Full Truck Alliance, China's self-styled 'Uber for Trucks,' recently filed to go public on the New York Stock Exchange. The company, known in China as Manbang Group, has a cadre of influential investors backing its filing, with names like Alphabet (NASDAQ: GOOGL), SoftBank (OTC: SFTBY), and Tencent Holdings (OTC: TCEHY) all counting themselves as some of its principal investors, according to the Wall Street Journal.
According to WSJ sources familiar with the matter, the company is looking to raise at least $1 billion based on a $20 to $30 billion valuation. However, the listing doesn't disclose any details regarding fundraising or when exactly Full Truck will fully feature on U.S. stock exchanges.
Based in Guiyang and with operations in 300 cities across mainland China, Full Truck Alliance runs a mobile app that connects truck drivers with businesses that need goods shipped. The company pulls in revenue through the membership fees it collects from drivers, although it recently began charging its drivers commission. It also offers drivers fuel cards, access to second-hand trucks, insurance, and documentation services.
According to its own data, Full Truck facilitates $100 billion in transactions annually. Last year it was the largest digital freight platform in terms of gross transaction value, according to China Insight Consultancy.
In January, Bloomberg hinted at a potential IPO, although Full Truck vehemently denied these rumors at the time. Prior to those reports, the company managed to pull in $1.7 billion in its last funding round, which it used to expand local delivery services and firm up its shipping network.
Since the pandemic, China's logistical network has felt the strain of increased online shopping from within and export orders from without. However, these growing pains have been good news for Full Truck and its network of drivers. In January, sources told Bloomberg that Full Truck managed to turn a profit, of ¥ 135 million, for the first time last year. However, the WSJ has since reported that Full Truck posted a loss due partly to the company's share-based compensation scheme.

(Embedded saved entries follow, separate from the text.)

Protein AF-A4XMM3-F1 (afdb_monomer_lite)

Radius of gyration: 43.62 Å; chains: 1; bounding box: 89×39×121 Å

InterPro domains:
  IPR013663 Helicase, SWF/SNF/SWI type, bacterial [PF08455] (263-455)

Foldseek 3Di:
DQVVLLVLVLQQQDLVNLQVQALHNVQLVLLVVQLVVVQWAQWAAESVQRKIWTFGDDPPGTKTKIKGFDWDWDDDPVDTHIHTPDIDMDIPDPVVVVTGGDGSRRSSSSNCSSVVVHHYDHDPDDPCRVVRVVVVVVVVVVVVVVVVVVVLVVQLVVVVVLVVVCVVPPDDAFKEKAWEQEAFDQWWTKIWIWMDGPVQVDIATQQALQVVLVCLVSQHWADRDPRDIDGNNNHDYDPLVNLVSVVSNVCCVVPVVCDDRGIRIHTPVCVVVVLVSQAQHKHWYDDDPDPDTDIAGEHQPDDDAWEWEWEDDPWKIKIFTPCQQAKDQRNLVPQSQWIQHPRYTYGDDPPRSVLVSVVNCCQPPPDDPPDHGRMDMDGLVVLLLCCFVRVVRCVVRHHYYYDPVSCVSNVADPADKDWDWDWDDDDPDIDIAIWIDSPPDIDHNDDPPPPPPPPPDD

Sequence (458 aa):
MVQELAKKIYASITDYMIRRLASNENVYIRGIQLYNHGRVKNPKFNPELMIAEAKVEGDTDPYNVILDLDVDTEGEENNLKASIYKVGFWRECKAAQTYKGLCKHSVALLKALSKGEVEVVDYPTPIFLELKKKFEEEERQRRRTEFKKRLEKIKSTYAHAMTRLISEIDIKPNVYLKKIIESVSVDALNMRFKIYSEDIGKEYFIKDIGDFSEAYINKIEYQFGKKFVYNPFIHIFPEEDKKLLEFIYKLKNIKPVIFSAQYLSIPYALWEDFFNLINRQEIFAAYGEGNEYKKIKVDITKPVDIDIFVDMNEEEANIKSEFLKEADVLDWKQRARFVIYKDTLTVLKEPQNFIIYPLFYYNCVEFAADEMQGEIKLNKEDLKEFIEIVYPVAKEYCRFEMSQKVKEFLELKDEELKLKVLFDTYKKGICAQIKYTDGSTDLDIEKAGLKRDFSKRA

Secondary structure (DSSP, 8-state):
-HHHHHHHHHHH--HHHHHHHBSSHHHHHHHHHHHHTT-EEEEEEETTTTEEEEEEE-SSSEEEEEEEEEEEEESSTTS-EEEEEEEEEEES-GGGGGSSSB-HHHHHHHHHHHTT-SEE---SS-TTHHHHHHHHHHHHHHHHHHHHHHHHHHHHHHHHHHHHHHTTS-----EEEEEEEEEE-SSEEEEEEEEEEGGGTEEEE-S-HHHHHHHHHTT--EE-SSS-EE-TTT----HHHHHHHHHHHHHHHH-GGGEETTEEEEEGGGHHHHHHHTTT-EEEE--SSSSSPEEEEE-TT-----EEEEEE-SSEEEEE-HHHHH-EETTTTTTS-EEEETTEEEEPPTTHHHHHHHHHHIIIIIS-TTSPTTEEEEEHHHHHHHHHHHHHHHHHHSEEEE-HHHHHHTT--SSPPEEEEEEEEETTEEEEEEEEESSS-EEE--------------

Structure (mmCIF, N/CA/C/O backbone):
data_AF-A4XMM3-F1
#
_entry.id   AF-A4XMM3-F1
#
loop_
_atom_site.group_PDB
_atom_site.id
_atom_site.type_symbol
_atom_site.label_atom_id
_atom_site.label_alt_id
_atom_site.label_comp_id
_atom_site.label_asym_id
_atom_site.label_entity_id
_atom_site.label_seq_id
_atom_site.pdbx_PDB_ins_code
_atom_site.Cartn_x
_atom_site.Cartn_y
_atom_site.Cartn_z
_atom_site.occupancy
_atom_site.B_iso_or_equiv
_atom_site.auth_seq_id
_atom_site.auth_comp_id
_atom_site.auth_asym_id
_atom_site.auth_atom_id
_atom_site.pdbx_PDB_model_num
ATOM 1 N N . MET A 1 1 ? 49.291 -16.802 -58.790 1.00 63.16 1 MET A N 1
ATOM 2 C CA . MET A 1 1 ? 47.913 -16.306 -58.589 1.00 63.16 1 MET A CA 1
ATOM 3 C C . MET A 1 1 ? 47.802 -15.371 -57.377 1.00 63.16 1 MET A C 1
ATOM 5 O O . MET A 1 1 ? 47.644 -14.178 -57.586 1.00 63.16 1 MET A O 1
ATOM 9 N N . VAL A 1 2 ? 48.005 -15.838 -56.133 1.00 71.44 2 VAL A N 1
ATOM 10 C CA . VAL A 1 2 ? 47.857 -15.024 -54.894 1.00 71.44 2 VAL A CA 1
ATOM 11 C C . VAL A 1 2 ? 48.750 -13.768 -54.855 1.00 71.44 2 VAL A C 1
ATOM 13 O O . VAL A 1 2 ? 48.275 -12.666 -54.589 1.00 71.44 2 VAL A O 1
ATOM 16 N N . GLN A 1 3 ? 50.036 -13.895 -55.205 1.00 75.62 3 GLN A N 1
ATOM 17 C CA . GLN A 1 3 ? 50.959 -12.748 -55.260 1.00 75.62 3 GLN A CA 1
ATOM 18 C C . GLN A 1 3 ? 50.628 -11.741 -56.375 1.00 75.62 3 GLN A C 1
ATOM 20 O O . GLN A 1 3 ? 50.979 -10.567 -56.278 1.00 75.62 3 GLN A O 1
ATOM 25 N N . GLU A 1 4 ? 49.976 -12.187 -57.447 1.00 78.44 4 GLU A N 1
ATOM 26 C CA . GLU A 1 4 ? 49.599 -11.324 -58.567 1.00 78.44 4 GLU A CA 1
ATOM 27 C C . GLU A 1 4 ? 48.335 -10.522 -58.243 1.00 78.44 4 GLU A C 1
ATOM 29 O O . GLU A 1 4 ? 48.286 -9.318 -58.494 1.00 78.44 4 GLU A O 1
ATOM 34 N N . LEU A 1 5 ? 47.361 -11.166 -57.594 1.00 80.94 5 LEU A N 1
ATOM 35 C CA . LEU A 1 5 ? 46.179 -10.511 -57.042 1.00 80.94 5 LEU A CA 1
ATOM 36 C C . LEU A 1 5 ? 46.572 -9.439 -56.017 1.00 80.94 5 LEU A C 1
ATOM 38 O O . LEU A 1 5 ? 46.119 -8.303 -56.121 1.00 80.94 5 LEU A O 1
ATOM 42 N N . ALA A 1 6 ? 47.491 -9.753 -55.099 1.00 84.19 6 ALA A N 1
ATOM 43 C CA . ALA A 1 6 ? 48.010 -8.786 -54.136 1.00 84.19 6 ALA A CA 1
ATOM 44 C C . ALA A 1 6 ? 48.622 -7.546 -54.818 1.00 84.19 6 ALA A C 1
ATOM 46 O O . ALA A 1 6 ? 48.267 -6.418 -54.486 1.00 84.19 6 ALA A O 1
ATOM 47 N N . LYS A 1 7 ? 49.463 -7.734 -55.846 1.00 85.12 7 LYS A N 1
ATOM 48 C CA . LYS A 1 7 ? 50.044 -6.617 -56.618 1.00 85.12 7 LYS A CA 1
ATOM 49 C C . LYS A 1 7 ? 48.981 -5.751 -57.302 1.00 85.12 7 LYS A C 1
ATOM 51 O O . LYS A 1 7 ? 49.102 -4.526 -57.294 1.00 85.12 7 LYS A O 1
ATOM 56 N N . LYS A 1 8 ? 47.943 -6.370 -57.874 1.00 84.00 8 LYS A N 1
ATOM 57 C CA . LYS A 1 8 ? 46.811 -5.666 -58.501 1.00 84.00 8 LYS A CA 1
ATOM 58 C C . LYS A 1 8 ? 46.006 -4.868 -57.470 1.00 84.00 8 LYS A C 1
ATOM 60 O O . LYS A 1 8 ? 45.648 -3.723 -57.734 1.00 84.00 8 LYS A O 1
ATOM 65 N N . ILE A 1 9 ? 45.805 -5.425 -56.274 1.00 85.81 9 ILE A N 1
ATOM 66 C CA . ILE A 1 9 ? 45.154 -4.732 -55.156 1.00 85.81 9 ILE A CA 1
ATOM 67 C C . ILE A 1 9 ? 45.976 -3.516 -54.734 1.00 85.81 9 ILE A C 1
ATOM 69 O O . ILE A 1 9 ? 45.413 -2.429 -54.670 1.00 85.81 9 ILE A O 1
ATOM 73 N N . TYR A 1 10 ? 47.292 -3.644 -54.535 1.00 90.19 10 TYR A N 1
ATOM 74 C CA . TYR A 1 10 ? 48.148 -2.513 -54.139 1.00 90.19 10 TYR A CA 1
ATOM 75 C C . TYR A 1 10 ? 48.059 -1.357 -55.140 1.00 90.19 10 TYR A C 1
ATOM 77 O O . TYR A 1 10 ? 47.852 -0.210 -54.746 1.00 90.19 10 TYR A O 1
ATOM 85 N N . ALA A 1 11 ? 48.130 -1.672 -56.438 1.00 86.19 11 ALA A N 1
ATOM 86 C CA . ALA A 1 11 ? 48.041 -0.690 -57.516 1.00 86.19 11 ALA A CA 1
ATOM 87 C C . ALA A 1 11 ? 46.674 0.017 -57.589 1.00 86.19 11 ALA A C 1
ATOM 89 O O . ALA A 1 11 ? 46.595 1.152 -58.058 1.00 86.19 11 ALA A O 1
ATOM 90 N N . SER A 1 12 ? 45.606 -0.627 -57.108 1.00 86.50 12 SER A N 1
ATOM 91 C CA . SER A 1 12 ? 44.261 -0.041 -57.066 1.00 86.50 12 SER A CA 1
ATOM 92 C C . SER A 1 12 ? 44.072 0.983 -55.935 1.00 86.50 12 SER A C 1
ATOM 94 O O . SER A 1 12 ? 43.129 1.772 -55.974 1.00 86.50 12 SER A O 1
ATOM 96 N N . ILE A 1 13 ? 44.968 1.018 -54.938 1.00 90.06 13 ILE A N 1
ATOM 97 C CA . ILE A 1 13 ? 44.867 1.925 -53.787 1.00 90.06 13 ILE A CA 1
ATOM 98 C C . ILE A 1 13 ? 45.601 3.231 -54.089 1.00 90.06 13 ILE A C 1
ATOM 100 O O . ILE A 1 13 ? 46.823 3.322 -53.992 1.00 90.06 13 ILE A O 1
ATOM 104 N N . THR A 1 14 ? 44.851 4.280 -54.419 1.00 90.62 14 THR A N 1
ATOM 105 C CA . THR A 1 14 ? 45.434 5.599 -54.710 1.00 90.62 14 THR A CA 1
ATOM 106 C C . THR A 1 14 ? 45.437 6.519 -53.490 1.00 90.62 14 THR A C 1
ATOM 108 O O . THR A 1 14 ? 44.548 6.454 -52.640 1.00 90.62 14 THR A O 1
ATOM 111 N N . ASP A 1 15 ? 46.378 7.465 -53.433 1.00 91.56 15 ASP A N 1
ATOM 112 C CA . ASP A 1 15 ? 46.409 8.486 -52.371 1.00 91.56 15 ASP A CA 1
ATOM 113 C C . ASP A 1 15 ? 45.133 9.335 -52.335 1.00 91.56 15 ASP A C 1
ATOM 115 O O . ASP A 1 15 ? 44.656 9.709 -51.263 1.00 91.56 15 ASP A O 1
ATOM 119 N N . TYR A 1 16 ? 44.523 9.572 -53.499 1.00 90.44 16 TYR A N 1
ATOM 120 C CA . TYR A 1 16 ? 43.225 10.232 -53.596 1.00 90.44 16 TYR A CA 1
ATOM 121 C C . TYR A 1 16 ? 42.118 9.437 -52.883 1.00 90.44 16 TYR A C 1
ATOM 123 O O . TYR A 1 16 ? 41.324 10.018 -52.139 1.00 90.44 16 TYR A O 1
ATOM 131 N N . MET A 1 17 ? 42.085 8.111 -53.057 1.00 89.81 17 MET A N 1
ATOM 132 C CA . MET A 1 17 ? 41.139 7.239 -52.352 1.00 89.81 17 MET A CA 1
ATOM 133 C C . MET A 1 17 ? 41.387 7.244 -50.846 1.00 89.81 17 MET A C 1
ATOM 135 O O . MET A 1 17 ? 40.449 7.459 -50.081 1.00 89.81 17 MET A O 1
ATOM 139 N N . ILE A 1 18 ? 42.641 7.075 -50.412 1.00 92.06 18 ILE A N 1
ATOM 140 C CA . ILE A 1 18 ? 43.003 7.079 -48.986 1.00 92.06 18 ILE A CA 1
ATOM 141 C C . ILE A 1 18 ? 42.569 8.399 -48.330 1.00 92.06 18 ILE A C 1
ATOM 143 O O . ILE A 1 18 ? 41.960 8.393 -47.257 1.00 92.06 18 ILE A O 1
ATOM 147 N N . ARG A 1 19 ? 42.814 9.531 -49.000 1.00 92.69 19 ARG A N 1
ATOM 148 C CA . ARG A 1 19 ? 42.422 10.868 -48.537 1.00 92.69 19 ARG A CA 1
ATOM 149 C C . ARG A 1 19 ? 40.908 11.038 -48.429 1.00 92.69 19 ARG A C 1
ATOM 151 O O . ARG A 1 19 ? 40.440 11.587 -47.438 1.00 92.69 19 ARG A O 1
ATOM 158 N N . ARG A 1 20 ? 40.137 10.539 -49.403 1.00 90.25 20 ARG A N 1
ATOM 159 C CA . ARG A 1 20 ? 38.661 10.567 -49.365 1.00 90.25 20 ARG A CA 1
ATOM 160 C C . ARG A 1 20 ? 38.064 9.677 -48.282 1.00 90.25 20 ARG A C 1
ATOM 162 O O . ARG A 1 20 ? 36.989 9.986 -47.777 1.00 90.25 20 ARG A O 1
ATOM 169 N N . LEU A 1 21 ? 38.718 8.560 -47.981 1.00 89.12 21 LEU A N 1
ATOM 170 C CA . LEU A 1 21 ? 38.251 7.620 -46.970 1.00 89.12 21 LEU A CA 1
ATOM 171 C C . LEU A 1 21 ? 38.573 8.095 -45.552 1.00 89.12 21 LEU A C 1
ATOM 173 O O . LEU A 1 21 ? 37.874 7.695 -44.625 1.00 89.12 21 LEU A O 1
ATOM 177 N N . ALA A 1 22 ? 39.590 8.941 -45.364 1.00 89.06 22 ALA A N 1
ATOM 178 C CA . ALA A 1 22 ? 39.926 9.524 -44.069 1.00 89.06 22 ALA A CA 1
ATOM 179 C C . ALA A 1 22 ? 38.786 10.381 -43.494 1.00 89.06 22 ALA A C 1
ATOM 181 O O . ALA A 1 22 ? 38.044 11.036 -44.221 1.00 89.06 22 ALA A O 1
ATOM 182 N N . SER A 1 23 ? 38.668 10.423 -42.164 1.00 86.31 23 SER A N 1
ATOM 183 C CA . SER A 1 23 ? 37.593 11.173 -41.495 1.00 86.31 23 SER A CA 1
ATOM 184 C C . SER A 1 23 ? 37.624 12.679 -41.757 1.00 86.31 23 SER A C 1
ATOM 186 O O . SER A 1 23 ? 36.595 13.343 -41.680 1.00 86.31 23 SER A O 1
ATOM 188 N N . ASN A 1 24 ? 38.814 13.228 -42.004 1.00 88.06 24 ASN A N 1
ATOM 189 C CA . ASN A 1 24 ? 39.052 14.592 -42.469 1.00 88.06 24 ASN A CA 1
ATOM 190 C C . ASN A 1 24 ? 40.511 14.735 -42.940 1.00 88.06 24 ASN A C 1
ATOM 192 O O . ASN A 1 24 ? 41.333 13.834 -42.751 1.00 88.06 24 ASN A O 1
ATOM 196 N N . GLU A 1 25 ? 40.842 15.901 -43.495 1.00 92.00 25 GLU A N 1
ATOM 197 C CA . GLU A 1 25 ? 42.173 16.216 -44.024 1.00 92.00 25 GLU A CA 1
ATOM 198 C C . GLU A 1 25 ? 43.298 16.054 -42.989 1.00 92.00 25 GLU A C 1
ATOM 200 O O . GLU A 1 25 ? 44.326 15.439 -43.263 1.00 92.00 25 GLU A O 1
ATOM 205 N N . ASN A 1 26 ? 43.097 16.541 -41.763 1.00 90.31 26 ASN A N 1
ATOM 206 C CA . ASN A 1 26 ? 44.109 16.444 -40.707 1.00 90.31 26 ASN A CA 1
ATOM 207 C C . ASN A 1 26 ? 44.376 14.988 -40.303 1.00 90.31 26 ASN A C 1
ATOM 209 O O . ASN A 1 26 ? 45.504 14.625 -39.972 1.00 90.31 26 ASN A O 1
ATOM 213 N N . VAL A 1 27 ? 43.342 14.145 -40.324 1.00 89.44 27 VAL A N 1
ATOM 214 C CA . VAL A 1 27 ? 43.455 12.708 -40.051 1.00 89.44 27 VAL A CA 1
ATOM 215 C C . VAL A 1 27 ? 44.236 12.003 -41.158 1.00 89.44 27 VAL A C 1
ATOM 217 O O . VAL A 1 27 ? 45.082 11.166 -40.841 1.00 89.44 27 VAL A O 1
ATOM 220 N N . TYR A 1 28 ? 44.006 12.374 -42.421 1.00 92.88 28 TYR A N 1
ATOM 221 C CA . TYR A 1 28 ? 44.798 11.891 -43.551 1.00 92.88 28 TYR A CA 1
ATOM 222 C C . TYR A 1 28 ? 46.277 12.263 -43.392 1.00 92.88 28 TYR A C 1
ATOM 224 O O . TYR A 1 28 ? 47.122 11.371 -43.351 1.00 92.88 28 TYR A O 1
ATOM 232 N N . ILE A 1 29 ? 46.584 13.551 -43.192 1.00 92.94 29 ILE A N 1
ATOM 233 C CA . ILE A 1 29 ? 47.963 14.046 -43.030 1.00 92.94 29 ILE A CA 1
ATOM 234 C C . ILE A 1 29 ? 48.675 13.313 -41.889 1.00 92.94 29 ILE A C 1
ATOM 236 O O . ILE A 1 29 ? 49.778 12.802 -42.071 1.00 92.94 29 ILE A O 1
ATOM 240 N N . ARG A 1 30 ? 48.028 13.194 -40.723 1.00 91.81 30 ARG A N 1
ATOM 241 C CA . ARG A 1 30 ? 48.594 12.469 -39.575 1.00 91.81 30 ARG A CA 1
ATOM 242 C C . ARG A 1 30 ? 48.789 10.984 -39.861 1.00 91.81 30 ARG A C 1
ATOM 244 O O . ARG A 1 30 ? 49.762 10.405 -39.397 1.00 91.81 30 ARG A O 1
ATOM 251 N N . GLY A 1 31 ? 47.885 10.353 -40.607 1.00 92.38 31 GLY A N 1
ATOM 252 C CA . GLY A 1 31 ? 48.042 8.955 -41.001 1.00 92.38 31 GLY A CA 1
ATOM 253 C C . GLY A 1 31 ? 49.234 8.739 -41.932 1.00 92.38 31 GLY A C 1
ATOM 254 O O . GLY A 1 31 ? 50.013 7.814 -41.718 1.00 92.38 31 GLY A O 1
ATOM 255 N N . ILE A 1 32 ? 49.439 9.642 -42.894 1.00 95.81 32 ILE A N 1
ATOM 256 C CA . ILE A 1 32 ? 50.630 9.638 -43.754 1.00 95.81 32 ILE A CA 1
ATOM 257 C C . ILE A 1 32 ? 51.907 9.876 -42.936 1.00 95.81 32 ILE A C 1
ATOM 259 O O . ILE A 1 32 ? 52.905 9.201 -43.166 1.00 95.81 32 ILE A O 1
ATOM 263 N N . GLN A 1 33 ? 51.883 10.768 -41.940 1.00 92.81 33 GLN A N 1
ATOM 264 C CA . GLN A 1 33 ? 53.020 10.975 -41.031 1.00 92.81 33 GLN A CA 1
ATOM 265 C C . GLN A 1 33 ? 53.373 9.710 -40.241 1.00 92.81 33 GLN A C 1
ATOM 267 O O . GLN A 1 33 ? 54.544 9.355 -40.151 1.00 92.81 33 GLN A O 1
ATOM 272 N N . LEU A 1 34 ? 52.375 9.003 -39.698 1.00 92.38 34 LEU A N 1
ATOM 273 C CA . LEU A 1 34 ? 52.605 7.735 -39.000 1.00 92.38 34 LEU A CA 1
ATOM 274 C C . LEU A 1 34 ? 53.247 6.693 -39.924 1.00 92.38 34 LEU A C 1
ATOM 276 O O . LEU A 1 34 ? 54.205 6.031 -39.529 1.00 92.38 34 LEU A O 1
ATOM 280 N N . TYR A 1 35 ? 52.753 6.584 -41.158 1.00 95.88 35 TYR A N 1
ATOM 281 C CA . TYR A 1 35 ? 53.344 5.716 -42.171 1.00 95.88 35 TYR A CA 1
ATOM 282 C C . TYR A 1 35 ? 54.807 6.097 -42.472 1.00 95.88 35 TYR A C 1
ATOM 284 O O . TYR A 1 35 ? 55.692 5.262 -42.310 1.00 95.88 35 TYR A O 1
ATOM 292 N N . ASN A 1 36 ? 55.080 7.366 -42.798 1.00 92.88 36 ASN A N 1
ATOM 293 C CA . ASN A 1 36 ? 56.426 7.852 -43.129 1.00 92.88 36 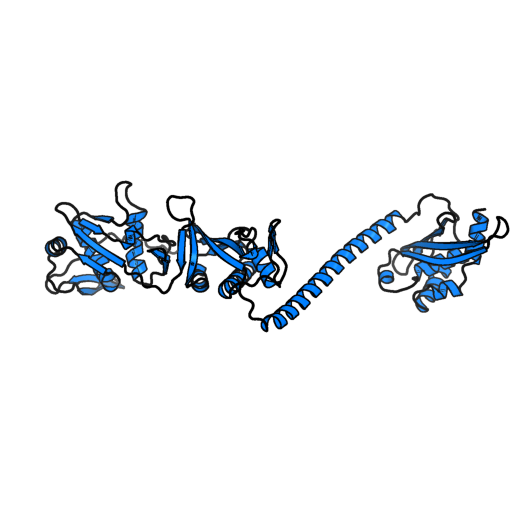ASN A CA 1
ATOM 294 C C . ASN A 1 36 ? 57.428 7.686 -41.973 1.00 92.88 36 ASN A C 1
ATOM 296 O O . ASN A 1 36 ? 58.621 7.526 -42.206 1.00 92.88 36 ASN A O 1
ATOM 300 N N . HIS A 1 37 ? 56.958 7.717 -40.723 1.00 93.50 37 HIS A N 1
ATOM 301 C CA . HIS A 1 37 ? 57.781 7.473 -39.536 1.00 93.50 37 HIS A CA 1
ATOM 302 C C . HIS A 1 37 ? 57.964 5.977 -39.211 1.00 93.50 37 HIS A C 1
ATOM 304 O O . HIS A 1 37 ? 58.463 5.644 -38.136 1.00 93.50 37 HIS A O 1
ATOM 310 N N . GLY A 1 38 ? 57.529 5.061 -40.084 1.00 91.50 38 GLY A N 1
ATOM 311 C CA . GLY A 1 38 ? 57.675 3.618 -39.881 1.00 91.50 38 GLY A CA 1
ATOM 312 C C . GLY A 1 38 ? 56.896 3.092 -38.672 1.00 91.50 38 GLY A C 1
ATOM 313 O O . GLY A 1 38 ? 57.319 2.129 -38.028 1.00 91.50 38 GLY A O 1
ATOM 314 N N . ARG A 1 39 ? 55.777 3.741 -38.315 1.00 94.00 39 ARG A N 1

2020 may have opened up new opportunities for Full Truck, but 2021 and beyond will bring new challenges, chief among them: the ongoing crackdown by Beijing's top-brass on China's burgeoning tech sector. In November, top officials scuttled Ant Group's highly anticipated IPO, and while Full Truck is a much smaller company, there's no guarantee similar regulatory headwinds won't batter its listing.
Full Truck mentions that it can offer no assurances that the company won't face "substantial penalties" in the future in its prospectus. The document adds that the firm may not be able to maintain its current business model in the face of sufficient regulatory pressure.
Competition to provide shipping services is also stiffening across mainland China, bringing further challenges for the Full Truck. Smaller direct competitors, like Huolala, are looking to carve their slice of the emerging 'truck sharing market. Alibaba (NYSE: BABA), sometimes known in the west as "Chinese Amazon," likely drives much of the traffic which Full Truck manages, yet the e-retailer is currently looking into launching its own competing service to connect merchants with delivery drivers.
The company's filing offers no clear timeline for a public debut, but it appears that the listings underwriters include Morgan Stanley (NYSE: MS), China International Corp, and Goldman Sachs (NYSE: GS). Full Truck Alliance plans to list under the symbol YMM.